• _The input_
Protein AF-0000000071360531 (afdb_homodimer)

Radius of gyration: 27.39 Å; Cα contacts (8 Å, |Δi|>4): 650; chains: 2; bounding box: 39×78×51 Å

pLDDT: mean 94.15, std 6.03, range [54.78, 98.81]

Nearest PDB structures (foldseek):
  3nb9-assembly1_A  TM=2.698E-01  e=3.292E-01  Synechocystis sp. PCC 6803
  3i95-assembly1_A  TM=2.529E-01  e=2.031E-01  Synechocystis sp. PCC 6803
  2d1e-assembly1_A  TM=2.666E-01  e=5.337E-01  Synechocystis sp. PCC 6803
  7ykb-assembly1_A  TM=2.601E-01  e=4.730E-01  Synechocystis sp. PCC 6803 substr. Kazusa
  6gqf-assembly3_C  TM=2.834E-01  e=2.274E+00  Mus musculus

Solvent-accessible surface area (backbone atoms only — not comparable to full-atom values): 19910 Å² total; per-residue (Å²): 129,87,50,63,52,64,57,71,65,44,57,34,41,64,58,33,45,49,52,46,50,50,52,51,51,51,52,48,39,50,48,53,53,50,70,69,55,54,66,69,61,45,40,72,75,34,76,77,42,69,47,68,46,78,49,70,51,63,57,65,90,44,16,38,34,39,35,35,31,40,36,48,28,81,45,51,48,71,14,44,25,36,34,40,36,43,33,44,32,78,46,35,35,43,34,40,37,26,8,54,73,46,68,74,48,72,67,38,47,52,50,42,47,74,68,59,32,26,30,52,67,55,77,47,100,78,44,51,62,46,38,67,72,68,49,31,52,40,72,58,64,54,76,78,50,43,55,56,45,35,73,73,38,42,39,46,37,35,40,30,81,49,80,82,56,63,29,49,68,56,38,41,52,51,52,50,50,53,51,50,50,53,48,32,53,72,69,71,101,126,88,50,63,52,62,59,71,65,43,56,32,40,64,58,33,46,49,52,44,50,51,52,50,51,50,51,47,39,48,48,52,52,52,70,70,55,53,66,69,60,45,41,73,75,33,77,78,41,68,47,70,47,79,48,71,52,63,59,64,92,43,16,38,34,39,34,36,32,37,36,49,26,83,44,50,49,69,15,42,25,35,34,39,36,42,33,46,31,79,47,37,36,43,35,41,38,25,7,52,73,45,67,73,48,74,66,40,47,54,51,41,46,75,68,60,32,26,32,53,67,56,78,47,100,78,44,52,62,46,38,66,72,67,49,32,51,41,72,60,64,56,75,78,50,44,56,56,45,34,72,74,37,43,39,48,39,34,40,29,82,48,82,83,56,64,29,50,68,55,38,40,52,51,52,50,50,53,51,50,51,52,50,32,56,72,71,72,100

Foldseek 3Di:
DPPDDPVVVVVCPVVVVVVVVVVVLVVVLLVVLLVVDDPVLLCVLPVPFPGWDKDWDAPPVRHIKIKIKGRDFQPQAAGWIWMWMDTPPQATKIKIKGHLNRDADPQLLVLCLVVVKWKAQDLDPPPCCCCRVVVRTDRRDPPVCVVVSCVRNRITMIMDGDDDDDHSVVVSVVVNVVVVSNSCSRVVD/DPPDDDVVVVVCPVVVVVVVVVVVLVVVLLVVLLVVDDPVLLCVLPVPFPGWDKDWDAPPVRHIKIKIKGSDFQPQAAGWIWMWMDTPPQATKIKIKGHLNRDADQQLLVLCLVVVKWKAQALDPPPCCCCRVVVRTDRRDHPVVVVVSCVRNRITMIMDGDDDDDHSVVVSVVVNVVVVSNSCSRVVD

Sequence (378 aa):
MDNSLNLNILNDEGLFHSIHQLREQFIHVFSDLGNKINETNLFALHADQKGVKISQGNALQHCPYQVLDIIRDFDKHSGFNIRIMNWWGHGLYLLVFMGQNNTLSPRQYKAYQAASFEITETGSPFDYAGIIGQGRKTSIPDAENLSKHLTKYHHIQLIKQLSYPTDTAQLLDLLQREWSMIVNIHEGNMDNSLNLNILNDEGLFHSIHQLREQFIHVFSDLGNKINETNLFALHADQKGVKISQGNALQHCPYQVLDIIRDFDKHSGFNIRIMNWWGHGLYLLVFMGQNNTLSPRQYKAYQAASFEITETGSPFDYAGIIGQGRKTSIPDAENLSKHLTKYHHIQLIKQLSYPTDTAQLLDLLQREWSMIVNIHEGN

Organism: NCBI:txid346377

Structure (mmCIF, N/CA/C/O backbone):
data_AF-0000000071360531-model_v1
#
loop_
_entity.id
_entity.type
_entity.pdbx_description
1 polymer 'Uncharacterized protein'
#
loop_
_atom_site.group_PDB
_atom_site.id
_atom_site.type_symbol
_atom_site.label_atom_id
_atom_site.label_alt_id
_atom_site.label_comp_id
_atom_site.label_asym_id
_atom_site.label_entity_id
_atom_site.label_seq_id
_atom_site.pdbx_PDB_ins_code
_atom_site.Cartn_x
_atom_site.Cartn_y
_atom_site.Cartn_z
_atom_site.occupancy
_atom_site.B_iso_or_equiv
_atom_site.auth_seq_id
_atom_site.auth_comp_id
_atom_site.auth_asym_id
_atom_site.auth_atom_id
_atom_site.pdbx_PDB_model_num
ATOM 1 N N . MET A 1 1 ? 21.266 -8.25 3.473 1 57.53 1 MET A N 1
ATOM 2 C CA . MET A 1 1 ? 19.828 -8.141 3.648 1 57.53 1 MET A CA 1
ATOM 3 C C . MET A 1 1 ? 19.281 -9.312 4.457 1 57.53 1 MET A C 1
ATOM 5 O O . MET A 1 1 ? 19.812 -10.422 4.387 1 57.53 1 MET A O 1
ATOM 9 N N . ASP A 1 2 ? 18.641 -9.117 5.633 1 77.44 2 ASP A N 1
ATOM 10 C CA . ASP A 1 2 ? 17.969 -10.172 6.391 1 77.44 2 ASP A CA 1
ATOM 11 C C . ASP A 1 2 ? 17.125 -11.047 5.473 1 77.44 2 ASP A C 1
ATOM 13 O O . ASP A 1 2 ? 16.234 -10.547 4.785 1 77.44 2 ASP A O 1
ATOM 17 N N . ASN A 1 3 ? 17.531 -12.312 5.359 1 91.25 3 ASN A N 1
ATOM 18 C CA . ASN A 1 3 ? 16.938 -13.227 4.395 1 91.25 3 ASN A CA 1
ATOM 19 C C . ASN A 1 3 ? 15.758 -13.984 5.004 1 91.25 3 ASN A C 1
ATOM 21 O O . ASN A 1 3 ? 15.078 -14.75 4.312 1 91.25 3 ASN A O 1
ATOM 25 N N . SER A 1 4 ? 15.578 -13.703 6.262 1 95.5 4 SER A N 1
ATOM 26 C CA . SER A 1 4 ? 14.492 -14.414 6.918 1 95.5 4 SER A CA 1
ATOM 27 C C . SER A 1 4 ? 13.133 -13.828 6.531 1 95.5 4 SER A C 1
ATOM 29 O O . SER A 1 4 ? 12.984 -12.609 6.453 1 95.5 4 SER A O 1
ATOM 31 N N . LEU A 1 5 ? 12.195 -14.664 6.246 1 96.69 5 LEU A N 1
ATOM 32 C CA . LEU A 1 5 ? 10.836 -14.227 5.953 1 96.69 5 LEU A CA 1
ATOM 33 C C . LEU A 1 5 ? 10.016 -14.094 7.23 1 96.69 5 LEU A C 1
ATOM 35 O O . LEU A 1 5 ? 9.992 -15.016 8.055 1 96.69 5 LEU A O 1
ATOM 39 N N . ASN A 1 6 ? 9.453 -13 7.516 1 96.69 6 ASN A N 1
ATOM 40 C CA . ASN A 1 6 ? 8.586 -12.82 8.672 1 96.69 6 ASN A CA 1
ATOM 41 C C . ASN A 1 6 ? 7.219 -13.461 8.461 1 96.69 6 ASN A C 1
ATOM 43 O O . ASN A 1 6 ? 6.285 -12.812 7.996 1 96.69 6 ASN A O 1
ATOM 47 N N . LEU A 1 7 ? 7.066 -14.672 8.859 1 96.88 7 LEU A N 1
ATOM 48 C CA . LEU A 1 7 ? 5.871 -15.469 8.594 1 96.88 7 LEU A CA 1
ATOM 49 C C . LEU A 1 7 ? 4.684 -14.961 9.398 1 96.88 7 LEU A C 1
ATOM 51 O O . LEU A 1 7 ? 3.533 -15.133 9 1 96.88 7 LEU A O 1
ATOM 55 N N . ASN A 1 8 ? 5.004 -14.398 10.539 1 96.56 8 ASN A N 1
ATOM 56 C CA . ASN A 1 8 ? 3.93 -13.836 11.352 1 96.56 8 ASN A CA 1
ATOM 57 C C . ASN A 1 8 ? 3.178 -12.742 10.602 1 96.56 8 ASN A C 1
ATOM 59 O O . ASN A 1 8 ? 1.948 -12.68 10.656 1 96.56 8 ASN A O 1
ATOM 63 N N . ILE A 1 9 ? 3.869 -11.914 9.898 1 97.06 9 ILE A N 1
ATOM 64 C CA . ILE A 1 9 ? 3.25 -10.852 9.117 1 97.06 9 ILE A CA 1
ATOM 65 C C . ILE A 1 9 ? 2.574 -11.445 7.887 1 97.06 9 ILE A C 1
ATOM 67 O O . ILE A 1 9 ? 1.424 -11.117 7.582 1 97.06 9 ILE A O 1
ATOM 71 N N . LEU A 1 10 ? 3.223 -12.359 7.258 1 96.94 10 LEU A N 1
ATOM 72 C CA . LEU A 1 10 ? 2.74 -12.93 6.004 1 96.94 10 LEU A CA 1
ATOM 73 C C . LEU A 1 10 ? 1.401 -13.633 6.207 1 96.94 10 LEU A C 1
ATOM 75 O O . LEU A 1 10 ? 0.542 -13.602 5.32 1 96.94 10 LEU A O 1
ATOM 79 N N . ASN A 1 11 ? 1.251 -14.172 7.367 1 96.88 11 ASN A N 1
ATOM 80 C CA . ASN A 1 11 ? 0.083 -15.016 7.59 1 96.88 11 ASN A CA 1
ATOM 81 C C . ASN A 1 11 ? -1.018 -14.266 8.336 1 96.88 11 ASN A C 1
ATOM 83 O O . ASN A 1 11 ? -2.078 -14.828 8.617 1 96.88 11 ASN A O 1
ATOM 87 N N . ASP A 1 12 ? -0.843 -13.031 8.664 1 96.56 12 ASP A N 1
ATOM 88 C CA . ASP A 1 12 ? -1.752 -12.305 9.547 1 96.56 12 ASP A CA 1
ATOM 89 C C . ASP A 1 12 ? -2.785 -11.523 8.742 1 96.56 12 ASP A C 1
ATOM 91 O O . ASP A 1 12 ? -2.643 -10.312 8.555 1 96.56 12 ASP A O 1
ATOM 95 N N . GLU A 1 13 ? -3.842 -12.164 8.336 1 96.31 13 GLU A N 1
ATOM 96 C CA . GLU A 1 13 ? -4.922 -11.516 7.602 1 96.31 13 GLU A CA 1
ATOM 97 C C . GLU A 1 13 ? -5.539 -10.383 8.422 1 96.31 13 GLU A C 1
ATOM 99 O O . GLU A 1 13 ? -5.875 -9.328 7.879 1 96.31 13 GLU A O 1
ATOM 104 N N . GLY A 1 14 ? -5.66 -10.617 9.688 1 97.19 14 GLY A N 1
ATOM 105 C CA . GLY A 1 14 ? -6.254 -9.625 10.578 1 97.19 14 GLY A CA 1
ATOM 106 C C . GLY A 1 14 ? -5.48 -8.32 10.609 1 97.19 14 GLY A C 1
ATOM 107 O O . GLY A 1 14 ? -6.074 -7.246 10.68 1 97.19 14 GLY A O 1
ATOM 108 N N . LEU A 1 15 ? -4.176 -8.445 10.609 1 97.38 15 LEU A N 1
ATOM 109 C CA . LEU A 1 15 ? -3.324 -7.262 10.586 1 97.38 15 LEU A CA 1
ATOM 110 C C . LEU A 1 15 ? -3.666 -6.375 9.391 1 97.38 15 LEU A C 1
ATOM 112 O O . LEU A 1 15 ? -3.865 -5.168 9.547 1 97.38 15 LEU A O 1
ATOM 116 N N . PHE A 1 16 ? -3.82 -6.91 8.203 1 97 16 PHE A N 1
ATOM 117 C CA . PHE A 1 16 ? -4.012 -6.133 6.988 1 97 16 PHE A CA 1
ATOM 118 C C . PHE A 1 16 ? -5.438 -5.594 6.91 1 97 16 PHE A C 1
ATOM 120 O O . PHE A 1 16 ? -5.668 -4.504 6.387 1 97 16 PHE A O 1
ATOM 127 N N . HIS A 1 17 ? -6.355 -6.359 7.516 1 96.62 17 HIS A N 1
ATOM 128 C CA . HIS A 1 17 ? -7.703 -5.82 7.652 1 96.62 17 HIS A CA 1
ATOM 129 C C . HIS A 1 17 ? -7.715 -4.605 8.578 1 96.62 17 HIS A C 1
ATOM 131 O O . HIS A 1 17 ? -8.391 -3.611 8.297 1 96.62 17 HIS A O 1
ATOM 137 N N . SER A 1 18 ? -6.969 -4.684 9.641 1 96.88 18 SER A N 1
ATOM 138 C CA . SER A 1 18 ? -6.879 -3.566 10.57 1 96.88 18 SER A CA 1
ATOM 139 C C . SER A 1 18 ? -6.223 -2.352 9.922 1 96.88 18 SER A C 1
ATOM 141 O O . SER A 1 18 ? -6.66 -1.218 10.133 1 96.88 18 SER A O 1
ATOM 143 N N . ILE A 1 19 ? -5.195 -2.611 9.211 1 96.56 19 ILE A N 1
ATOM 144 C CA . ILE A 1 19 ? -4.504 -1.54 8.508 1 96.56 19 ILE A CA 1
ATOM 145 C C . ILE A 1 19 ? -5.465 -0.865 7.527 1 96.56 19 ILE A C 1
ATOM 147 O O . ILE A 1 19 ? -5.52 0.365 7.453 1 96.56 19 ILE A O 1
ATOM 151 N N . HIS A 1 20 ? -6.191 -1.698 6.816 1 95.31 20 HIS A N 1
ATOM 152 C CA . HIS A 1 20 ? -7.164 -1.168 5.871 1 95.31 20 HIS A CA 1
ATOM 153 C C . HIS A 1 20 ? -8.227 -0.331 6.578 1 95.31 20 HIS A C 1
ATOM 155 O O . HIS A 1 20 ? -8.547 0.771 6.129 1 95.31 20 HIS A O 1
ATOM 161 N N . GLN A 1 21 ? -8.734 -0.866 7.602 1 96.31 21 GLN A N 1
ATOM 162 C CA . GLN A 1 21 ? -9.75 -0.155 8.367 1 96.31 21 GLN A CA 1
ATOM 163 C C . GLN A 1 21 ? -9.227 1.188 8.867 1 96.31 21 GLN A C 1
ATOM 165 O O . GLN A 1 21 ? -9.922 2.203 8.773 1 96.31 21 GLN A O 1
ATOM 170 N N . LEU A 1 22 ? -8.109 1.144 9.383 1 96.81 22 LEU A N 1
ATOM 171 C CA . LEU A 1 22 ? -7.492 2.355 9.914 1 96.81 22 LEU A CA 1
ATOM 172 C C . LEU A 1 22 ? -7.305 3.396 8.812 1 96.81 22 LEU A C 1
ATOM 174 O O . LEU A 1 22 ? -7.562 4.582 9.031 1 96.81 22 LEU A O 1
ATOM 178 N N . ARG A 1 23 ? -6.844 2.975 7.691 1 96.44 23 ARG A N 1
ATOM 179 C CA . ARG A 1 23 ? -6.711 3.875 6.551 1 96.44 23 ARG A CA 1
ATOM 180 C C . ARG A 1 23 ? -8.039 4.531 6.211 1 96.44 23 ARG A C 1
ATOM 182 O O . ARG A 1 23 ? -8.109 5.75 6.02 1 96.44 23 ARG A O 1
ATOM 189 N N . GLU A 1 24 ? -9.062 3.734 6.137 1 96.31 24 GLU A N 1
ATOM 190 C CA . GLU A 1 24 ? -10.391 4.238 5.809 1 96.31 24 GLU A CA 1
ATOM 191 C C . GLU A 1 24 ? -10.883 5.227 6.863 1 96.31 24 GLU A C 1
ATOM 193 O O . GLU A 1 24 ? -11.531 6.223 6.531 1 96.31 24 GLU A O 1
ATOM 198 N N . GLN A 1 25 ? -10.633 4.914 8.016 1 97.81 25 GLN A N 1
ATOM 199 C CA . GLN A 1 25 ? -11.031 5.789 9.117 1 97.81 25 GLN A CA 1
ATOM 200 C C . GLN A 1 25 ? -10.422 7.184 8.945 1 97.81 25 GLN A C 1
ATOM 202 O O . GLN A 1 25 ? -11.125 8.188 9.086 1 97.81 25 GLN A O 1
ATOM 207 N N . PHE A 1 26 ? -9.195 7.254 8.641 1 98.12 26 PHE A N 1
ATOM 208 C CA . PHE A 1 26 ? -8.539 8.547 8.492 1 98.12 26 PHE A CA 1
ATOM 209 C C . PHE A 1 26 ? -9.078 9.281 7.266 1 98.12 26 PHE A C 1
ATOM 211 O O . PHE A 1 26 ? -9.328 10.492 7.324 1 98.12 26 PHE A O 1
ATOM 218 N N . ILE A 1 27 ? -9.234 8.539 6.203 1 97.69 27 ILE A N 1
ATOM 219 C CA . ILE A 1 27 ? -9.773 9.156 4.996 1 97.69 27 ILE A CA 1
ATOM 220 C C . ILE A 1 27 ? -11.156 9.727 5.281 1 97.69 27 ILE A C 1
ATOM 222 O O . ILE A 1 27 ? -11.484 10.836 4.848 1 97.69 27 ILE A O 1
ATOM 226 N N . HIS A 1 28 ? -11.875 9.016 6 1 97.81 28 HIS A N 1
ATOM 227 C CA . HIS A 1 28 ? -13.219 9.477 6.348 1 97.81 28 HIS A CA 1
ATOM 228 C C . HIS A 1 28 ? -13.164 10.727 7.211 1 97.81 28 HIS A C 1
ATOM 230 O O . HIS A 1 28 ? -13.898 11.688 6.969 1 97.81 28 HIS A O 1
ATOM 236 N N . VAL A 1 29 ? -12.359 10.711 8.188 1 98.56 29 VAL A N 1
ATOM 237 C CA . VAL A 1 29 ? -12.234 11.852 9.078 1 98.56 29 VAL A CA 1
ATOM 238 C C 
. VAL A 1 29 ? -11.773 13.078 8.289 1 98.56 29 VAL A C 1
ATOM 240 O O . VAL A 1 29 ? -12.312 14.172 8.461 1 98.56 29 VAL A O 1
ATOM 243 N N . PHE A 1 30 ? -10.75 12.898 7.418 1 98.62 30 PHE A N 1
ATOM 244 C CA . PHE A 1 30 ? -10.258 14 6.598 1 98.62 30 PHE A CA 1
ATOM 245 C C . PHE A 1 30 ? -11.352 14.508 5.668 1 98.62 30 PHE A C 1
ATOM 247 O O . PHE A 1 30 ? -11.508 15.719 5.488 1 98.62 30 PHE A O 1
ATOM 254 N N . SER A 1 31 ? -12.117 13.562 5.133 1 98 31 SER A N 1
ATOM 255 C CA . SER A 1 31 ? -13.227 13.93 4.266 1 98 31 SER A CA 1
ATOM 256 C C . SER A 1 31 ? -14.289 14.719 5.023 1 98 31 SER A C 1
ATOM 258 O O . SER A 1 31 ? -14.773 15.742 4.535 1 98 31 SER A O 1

• _Problem description_
When the line with "ATOM 131 O O" is reached in the data above, start copying there, and copy each line exactly until the line with "ATOM 143 N N" has been copied; copy nothing else.

• _Task output_
ATOM 131 O O . HIS A 1 17 ? -8.391 -3.611 8.297 1 96.62 17 HIS A O 1
ATOM 137 N N . SER A 1 18 ? -6.969 -4.684 9.641 1 96.88 18 SER A N 1
ATOM 138 C CA . SER A 1 18 ? -6.879 -3.566 10.57 1 96.88 18 SER A CA 1
ATOM 139 C C . SER A 1 18 ? -6.223 -2.352 9.922 1 96.88 18 SER A C 1
ATOM 141 O O . SER A 1 18 ? -6.66 -1.218 10.133 1 96.88 18 SER A O 1
ATOM 143 N N . ILE A 1 19 ? -5.195 -2.611 9.211 1 96.56 19 ILE A N 1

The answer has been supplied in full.